Si fa ‘Brimstone‘ a dire Western
Martin Koolhoven ammette di aver voluto creare un film Western. Sua smodata passione. Ma al corredo di sceriffi, cavalli e saloon, in “Brimstone” si aggiungono l’horror e il thriller. Dove il leggendario pistolero, è invece un uomo di chiesa, tra pulsioni diaboliche, istinti omicidi, e fede deviata. Vorrebbe somigliare al filone di Quentin Tarantino, che ama la scena del ‘triello’ (in tre si sfidano con le pistole), con le costanti del fumo e dei dialoghi violenti; ma del regista non possiede certo quella vena ironica che smorza ogni crudezza. “Guardatevi dai falsi profeti i quali vengono a voi in vesti da pecore, ma dentro son lupi rapaci“. Le parole del sermone del Reverendo, una cicatrice scende giù sul suo volto, riecheggiano nella spoglia casa di Dio. Panche di legno, tetre, in una raggelante ambientazione nella famosa Badlands, una delle regioni più inospitali degli Stati Uniti d’America. Dove una devota presente alla funzione, in stato di gravidanza, è presa dalle doglie.
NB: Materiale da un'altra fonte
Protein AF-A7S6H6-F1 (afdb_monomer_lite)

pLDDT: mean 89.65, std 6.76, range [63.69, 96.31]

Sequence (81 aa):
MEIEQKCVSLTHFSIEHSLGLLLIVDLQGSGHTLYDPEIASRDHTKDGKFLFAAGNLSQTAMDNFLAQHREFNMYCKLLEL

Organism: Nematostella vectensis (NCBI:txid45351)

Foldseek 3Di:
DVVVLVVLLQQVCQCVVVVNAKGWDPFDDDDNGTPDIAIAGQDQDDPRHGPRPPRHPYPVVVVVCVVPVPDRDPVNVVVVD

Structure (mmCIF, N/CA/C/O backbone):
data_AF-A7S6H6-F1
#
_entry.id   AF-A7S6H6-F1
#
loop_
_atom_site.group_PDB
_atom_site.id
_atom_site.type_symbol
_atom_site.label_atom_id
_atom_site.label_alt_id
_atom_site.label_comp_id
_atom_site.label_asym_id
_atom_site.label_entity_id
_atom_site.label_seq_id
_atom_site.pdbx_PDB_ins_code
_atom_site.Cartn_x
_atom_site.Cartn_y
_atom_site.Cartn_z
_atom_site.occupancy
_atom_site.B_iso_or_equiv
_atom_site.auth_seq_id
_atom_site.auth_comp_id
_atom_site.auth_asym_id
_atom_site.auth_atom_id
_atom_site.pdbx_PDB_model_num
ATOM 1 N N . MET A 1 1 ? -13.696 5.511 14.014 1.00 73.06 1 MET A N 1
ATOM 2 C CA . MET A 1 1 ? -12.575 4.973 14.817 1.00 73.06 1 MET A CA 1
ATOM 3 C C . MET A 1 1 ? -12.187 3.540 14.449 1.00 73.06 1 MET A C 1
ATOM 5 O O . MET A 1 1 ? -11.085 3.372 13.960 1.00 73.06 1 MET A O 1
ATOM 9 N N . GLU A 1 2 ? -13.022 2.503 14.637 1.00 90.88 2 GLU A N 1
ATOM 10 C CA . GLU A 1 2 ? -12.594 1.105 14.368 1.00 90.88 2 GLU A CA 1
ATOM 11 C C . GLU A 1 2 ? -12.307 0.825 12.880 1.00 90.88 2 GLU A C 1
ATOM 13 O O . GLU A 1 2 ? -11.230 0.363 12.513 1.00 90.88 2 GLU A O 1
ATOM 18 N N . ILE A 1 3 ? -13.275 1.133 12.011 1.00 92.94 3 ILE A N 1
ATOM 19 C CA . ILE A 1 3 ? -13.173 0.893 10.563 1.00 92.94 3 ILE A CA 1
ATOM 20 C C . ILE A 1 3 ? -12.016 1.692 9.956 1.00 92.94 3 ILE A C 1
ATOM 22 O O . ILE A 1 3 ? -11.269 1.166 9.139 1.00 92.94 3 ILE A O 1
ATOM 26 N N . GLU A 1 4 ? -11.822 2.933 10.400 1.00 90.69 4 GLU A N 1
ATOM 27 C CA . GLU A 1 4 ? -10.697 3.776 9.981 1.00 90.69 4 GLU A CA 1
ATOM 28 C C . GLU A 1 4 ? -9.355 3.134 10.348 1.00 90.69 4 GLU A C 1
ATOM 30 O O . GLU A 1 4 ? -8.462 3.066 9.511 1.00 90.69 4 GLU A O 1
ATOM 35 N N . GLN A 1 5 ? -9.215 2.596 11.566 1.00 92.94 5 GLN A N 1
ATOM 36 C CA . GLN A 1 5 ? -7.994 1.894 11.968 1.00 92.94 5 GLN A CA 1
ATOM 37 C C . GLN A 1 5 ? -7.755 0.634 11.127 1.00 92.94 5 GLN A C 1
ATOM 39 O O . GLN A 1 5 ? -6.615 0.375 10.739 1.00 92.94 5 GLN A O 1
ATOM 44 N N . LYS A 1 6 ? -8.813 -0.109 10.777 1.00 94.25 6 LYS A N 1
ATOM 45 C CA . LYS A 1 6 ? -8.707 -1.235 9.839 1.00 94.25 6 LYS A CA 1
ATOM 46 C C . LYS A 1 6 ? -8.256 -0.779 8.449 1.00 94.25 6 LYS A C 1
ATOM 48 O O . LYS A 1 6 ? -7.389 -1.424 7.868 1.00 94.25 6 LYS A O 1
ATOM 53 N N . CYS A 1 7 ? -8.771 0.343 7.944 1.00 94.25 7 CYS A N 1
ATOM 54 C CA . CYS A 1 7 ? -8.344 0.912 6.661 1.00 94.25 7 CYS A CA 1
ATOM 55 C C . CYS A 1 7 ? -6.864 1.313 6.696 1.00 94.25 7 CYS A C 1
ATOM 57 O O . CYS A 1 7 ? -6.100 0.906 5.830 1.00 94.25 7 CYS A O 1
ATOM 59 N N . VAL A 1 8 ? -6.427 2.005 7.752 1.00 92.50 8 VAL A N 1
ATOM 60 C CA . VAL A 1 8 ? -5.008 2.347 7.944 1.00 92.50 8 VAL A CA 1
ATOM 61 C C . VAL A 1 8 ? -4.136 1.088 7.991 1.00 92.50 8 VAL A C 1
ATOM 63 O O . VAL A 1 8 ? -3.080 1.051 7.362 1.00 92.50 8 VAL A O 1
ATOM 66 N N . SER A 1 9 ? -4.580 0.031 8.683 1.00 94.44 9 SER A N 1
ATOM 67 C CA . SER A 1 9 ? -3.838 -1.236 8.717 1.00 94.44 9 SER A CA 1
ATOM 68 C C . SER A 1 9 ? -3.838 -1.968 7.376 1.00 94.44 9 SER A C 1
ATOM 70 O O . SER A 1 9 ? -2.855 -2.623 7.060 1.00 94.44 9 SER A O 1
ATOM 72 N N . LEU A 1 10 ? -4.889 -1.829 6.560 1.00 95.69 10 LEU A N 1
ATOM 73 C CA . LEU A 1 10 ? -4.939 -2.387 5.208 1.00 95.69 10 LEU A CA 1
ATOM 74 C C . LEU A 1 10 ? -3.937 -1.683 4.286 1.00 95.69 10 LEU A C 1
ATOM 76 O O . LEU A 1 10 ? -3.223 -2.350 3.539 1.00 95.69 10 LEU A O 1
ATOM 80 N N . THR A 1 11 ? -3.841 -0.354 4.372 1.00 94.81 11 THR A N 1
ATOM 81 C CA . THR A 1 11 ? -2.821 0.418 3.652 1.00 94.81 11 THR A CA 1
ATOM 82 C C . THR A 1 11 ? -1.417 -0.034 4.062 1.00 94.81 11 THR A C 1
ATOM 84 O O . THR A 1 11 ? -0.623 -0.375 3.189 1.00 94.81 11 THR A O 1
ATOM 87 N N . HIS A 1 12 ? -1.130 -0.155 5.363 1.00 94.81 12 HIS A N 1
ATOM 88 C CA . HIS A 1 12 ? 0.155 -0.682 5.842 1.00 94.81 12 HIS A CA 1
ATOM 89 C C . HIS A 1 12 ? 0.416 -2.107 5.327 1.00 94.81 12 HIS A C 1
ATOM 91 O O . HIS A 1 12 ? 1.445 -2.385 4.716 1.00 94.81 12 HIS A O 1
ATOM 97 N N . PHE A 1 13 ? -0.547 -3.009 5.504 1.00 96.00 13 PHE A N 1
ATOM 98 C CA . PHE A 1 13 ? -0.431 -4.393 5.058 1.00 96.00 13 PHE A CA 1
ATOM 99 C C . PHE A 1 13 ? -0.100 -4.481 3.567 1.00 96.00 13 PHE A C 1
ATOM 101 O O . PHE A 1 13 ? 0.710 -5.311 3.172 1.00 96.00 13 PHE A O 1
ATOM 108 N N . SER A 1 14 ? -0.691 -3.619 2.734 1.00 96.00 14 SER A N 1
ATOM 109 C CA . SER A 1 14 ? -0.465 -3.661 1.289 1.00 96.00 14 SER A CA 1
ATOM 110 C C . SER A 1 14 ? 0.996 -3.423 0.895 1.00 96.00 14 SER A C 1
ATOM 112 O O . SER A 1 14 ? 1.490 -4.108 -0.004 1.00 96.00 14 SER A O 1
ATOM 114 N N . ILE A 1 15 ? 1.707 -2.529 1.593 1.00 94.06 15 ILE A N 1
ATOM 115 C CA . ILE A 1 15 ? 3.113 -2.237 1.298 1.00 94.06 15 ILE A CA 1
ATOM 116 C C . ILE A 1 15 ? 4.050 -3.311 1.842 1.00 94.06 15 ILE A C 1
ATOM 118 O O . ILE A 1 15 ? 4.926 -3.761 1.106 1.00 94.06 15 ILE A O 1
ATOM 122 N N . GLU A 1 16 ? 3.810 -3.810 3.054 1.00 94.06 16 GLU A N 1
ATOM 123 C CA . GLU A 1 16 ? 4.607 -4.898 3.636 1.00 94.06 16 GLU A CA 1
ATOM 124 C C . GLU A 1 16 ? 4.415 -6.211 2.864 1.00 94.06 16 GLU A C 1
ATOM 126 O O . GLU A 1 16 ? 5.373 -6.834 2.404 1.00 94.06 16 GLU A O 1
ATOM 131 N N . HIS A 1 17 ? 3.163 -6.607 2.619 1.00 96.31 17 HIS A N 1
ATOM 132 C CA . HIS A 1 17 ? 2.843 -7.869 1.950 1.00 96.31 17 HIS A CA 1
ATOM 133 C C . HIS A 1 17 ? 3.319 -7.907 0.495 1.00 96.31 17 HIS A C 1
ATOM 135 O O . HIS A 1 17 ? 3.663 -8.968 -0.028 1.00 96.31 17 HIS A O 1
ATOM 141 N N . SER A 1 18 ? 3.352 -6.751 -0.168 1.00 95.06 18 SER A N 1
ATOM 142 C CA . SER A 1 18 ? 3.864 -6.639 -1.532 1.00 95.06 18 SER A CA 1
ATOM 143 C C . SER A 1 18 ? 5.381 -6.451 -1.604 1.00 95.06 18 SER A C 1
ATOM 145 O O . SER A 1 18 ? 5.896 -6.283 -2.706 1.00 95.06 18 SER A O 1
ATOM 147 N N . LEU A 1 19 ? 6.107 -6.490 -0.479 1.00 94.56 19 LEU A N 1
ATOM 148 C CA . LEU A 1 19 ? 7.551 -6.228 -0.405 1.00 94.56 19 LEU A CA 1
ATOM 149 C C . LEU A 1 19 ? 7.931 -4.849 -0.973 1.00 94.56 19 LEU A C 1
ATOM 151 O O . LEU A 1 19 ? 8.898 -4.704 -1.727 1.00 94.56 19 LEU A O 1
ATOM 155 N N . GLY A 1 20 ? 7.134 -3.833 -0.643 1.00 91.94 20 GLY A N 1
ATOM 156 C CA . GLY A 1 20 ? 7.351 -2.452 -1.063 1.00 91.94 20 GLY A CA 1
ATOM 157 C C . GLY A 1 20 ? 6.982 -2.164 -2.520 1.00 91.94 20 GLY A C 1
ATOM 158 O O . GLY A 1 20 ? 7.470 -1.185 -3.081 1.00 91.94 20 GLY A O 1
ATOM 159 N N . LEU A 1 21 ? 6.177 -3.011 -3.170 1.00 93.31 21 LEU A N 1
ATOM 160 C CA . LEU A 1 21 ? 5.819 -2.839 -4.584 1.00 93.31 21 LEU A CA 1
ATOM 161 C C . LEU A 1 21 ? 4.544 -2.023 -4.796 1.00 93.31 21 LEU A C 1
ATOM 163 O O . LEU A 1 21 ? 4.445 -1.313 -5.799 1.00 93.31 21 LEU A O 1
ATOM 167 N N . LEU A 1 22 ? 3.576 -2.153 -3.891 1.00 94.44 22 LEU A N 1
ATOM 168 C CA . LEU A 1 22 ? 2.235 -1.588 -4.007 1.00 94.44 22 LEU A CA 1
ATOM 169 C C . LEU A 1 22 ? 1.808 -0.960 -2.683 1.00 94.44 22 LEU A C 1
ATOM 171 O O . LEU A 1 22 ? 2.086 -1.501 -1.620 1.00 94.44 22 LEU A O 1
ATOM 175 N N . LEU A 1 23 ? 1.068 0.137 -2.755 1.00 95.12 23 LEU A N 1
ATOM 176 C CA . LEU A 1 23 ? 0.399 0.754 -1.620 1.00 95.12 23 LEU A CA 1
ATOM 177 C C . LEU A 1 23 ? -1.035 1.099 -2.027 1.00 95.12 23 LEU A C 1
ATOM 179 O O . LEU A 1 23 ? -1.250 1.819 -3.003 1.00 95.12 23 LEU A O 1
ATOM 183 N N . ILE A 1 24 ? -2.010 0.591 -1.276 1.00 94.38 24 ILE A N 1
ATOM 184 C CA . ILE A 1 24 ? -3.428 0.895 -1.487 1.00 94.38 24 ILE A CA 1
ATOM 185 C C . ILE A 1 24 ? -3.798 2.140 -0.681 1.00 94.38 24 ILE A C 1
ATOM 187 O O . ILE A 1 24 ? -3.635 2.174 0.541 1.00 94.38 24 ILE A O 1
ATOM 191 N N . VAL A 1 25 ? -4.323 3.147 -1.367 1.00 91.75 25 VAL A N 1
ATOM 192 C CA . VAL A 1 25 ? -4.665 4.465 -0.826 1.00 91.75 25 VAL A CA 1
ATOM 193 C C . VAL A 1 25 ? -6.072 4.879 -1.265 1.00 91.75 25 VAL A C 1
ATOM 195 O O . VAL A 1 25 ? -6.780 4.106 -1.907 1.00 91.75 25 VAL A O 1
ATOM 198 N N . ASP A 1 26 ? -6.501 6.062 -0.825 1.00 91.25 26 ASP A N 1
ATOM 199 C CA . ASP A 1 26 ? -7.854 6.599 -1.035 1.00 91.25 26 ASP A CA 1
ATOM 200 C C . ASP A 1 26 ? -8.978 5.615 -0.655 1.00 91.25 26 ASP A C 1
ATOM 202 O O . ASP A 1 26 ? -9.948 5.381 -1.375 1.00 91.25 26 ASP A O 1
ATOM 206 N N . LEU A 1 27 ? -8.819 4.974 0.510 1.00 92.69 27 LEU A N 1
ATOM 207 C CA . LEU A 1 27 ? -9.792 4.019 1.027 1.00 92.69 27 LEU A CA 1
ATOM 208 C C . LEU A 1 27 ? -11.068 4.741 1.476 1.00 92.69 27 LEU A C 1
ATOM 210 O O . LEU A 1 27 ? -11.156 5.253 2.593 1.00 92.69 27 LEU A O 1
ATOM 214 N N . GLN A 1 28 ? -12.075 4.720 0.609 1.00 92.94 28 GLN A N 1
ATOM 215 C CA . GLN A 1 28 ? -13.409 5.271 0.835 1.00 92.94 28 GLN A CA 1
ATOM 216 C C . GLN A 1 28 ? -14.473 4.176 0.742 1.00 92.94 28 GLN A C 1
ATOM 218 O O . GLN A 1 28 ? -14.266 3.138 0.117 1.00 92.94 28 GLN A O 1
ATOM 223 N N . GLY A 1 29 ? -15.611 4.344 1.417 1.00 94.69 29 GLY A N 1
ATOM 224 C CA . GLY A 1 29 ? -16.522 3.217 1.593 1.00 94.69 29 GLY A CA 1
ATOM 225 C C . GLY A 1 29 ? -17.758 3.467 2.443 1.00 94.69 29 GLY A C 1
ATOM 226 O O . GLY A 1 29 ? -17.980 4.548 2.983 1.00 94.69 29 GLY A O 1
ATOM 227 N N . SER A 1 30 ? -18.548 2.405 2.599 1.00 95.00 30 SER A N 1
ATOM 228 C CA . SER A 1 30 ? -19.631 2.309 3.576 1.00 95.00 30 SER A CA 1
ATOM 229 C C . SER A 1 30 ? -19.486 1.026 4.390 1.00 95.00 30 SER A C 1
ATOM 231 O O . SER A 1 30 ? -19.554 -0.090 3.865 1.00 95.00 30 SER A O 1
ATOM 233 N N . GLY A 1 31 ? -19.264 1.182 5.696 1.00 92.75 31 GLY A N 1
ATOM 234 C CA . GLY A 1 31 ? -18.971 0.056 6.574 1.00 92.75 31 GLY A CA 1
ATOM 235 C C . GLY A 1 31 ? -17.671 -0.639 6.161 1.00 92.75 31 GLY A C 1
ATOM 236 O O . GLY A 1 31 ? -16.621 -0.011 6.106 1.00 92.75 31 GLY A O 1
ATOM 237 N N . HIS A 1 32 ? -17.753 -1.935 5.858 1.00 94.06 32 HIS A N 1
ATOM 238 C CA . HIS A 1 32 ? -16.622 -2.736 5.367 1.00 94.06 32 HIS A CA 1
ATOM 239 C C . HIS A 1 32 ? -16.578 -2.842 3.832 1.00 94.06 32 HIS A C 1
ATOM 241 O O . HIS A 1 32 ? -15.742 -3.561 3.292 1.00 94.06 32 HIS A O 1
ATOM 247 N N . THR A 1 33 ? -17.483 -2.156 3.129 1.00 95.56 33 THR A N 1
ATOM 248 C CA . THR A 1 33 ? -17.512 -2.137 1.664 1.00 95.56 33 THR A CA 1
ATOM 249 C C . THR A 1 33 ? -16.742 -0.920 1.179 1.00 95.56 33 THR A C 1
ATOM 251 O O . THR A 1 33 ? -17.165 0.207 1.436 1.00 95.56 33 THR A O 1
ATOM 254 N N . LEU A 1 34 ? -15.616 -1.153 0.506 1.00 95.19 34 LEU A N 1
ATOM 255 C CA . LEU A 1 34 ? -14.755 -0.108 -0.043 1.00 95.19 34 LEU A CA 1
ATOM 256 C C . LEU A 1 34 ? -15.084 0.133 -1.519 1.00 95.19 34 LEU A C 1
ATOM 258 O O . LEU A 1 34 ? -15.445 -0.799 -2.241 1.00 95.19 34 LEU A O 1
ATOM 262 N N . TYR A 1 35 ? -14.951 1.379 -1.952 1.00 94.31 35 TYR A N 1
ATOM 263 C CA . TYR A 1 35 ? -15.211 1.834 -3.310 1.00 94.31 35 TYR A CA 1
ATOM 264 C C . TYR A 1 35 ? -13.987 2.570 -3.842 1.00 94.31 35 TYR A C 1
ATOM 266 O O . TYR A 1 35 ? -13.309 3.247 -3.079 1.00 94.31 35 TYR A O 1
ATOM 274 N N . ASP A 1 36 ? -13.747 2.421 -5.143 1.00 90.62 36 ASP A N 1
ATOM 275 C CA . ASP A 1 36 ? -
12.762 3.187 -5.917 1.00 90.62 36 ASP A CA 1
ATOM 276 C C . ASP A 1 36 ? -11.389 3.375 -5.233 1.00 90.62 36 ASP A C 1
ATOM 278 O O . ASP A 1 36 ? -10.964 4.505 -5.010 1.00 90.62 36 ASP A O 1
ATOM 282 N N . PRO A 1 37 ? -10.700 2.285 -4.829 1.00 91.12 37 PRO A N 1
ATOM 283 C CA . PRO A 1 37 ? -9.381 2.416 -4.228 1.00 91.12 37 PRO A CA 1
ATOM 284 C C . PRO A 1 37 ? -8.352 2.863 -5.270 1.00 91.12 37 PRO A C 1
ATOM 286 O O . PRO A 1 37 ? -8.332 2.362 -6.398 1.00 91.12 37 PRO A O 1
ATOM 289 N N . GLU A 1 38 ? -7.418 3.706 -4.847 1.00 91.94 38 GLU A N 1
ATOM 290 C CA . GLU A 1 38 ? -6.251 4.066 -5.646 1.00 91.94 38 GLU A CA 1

Liz dovrà assisterla nel parto, che per impreviste complicazioni, porterà a decidere tra la vita della madre o del figlio. La levatrice sceglie la prima, e questa sembra essere la colpa di cui si macchia.
Il grande sogno americano che traversava i cieli del Far West, e i primi piani alla Sergio Leone, in cui uno sguardo ti faceva sentire l’odore della polvere da sparo, dimenticati in nome di sinistre espressioni: volti difficili anche da fissare, se non corroborati da stomaci forti. Film che rende la visione fastidiosa, che non fa sconti a partire dal titolo che significa ‘zolfo’. La iena di Morricone, che rompeva i silenzi, ancestrale e cara come una ninnananna, è qui trasformata in un ululato mannaro proveniente dalle ‘fauci’ del Reverendo. Che si esibisce in piena notte nel gorgheggio.
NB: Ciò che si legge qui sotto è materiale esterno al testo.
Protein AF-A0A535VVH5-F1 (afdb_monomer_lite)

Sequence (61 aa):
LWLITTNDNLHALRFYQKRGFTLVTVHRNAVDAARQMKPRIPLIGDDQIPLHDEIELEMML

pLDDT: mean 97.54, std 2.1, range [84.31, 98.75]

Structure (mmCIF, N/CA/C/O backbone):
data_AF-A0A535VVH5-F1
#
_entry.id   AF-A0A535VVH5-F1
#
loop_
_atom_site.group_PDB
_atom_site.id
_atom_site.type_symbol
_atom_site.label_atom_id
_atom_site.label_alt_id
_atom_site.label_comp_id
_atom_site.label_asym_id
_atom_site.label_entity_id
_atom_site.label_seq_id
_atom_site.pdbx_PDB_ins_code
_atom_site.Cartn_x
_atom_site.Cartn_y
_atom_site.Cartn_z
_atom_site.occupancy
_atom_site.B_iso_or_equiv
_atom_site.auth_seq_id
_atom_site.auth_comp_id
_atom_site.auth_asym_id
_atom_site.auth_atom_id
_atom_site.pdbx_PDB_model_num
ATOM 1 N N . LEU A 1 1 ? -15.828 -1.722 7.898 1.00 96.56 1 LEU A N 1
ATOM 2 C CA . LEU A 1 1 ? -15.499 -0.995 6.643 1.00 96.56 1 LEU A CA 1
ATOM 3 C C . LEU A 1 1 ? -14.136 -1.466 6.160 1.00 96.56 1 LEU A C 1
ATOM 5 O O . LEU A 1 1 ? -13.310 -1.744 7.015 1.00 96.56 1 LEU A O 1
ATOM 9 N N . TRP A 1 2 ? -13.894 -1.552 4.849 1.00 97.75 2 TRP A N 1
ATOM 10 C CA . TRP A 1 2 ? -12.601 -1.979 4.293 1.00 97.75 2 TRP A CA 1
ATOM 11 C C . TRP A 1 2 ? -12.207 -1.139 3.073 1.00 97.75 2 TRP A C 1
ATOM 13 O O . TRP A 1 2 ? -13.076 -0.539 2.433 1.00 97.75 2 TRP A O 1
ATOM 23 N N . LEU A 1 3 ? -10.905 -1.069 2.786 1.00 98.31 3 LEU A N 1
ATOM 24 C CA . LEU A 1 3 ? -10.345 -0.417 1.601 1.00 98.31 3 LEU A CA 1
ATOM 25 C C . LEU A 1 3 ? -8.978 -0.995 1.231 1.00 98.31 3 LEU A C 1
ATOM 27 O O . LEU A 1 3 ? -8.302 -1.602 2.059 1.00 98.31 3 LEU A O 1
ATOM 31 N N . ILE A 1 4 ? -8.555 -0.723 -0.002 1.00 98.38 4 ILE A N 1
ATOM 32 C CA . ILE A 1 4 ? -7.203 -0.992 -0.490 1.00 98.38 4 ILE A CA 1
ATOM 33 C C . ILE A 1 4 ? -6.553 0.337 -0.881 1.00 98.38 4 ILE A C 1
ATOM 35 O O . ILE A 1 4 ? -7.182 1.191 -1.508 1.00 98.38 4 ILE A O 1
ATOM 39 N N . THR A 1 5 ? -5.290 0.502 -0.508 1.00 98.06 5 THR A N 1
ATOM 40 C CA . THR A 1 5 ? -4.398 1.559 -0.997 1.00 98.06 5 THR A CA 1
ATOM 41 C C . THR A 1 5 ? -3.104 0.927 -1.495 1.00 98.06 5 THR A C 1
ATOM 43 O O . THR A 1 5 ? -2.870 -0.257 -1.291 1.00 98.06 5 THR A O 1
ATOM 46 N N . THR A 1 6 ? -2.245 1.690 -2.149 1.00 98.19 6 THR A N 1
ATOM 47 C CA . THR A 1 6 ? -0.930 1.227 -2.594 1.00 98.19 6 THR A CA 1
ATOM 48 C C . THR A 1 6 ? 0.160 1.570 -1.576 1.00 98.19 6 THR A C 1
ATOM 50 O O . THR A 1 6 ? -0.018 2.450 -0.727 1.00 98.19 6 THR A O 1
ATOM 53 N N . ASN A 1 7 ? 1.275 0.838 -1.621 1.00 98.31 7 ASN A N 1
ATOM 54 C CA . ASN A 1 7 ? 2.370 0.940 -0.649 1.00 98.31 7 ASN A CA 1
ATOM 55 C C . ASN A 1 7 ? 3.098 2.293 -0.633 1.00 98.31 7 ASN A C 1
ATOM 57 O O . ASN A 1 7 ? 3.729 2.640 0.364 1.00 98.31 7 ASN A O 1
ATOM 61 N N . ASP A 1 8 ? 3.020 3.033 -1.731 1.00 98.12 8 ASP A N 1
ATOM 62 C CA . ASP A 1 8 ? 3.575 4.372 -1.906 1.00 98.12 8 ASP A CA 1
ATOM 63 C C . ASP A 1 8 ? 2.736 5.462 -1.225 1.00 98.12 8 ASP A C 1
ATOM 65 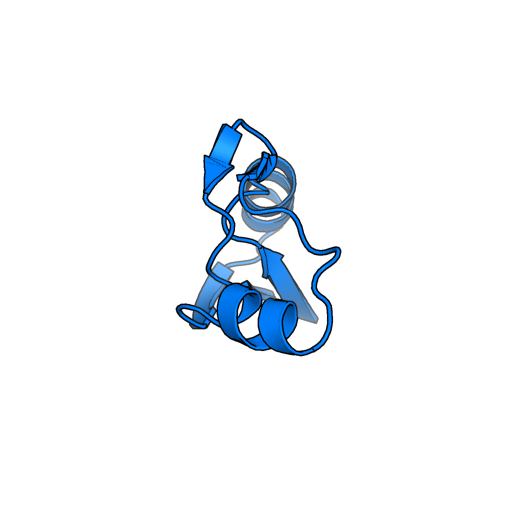O O . ASP A 1 8 ? 3.265 6.501 -0.844 1.00 98.12 8 ASP A O 1
ATOM 69 N N . ASN A 1 9 ? 1.434 5.237 -1.020 1.00 97.50 9 ASN A N 1
ATOM 70 C CA . ASN A 1 9 ? 0.524 6.278 -0.548 1.00 97.50 9 ASN A CA 1
ATOM 71 C C . ASN A 1 9 ? 0.566 6.438 0.983 1.00 97.50 9 ASN A C 1
ATOM 73 O O . ASN A 1 9 ? -0.386 6.129 1.714 1.00 97.50 9 ASN A O 1
ATOM 77 N N . LEU A 1 10 ? 1.682 6.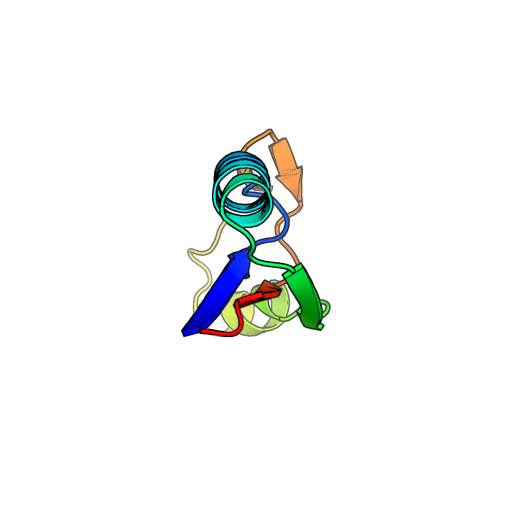966 1.492 1.00 97.62 10 LEU A N 1
ATOM 78 C CA . LEU A 1 10 ? 1.889 7.193 2.926 1.00 97.62 10 LEU A CA 1
ATOM 79 C C . LEU A 1 10 ? 0.864 8.169 3.515 1.00 97.62 10 LEU A C 1
ATOM 81 O O . LEU A 1 10 ? 0.542 8.109 4.708 1.00 97.62 10 LEU A O 1
ATOM 85 N N . HIS A 1 11 ? 0.350 9.085 2.691 1.00 97.81 11 HIS A N 1
ATOM 86 C CA . HIS A 1 11 ? -0.702 10.022 3.067 1.00 97.81 11 HIS A CA 1
ATOM 87 C C . HIS A 1 11 ? -2.005 9.303 3.431 1.00 97.81 11 HIS A C 1
ATOM 89 O O . HIS A 1 11 ? -2.555 9.571 4.505 1.00 97.81 11 HIS A O 1
ATOM 95 N N . ALA A 1 12 ? -2.459 8.367 2.596 1.00 97.81 12 ALA A N 1
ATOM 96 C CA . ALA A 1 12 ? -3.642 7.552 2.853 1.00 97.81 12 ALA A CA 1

Lo zoccolo duro di Koolhoven
Definito da molti come “film più estremo uscito in quell’anno”. Le azioni disgustose nei confronti di Emilia Jones (Jhoanna/Liz), che il personaggio del Reverendo doveva per copione espletare, lo mettevano a disagio. Tanto che sul set rimediata regalando tante caramelle all’attrice. Ma Pearce e Jones, inaspettatamente, dichiararono di essersi molto divertiti a girare la scena brutale, in cui il Reverendo trascina la ragazza nel fango tenendola per i piedi. Nel cast, nel ruolo di Wolf, anche il figlio di Tim Roth, Jack. La critica sul “primo western olandese“, ha rimproverato il regista Koolhoven, di peccare di presunzione: uno spaghetti western condito in salsa gotica. Che sembra inneggiare a vecchie scritture, dove l’uomo è il male, e la donna è sottomessa, vittima designata in quanto peccatrice all’origine. Omaggiando (la forma più gentile di ‘mescolando’), la pittura fiamminga, l’Inferno Dantesco, il film “La morte corre sul fiume” e “Django” di Tarantino. Una frase è pronunciata tra le fiamme: “Non sono le fiamme dell’inferno la pena più dolorosa, ma l’assenza di amore”.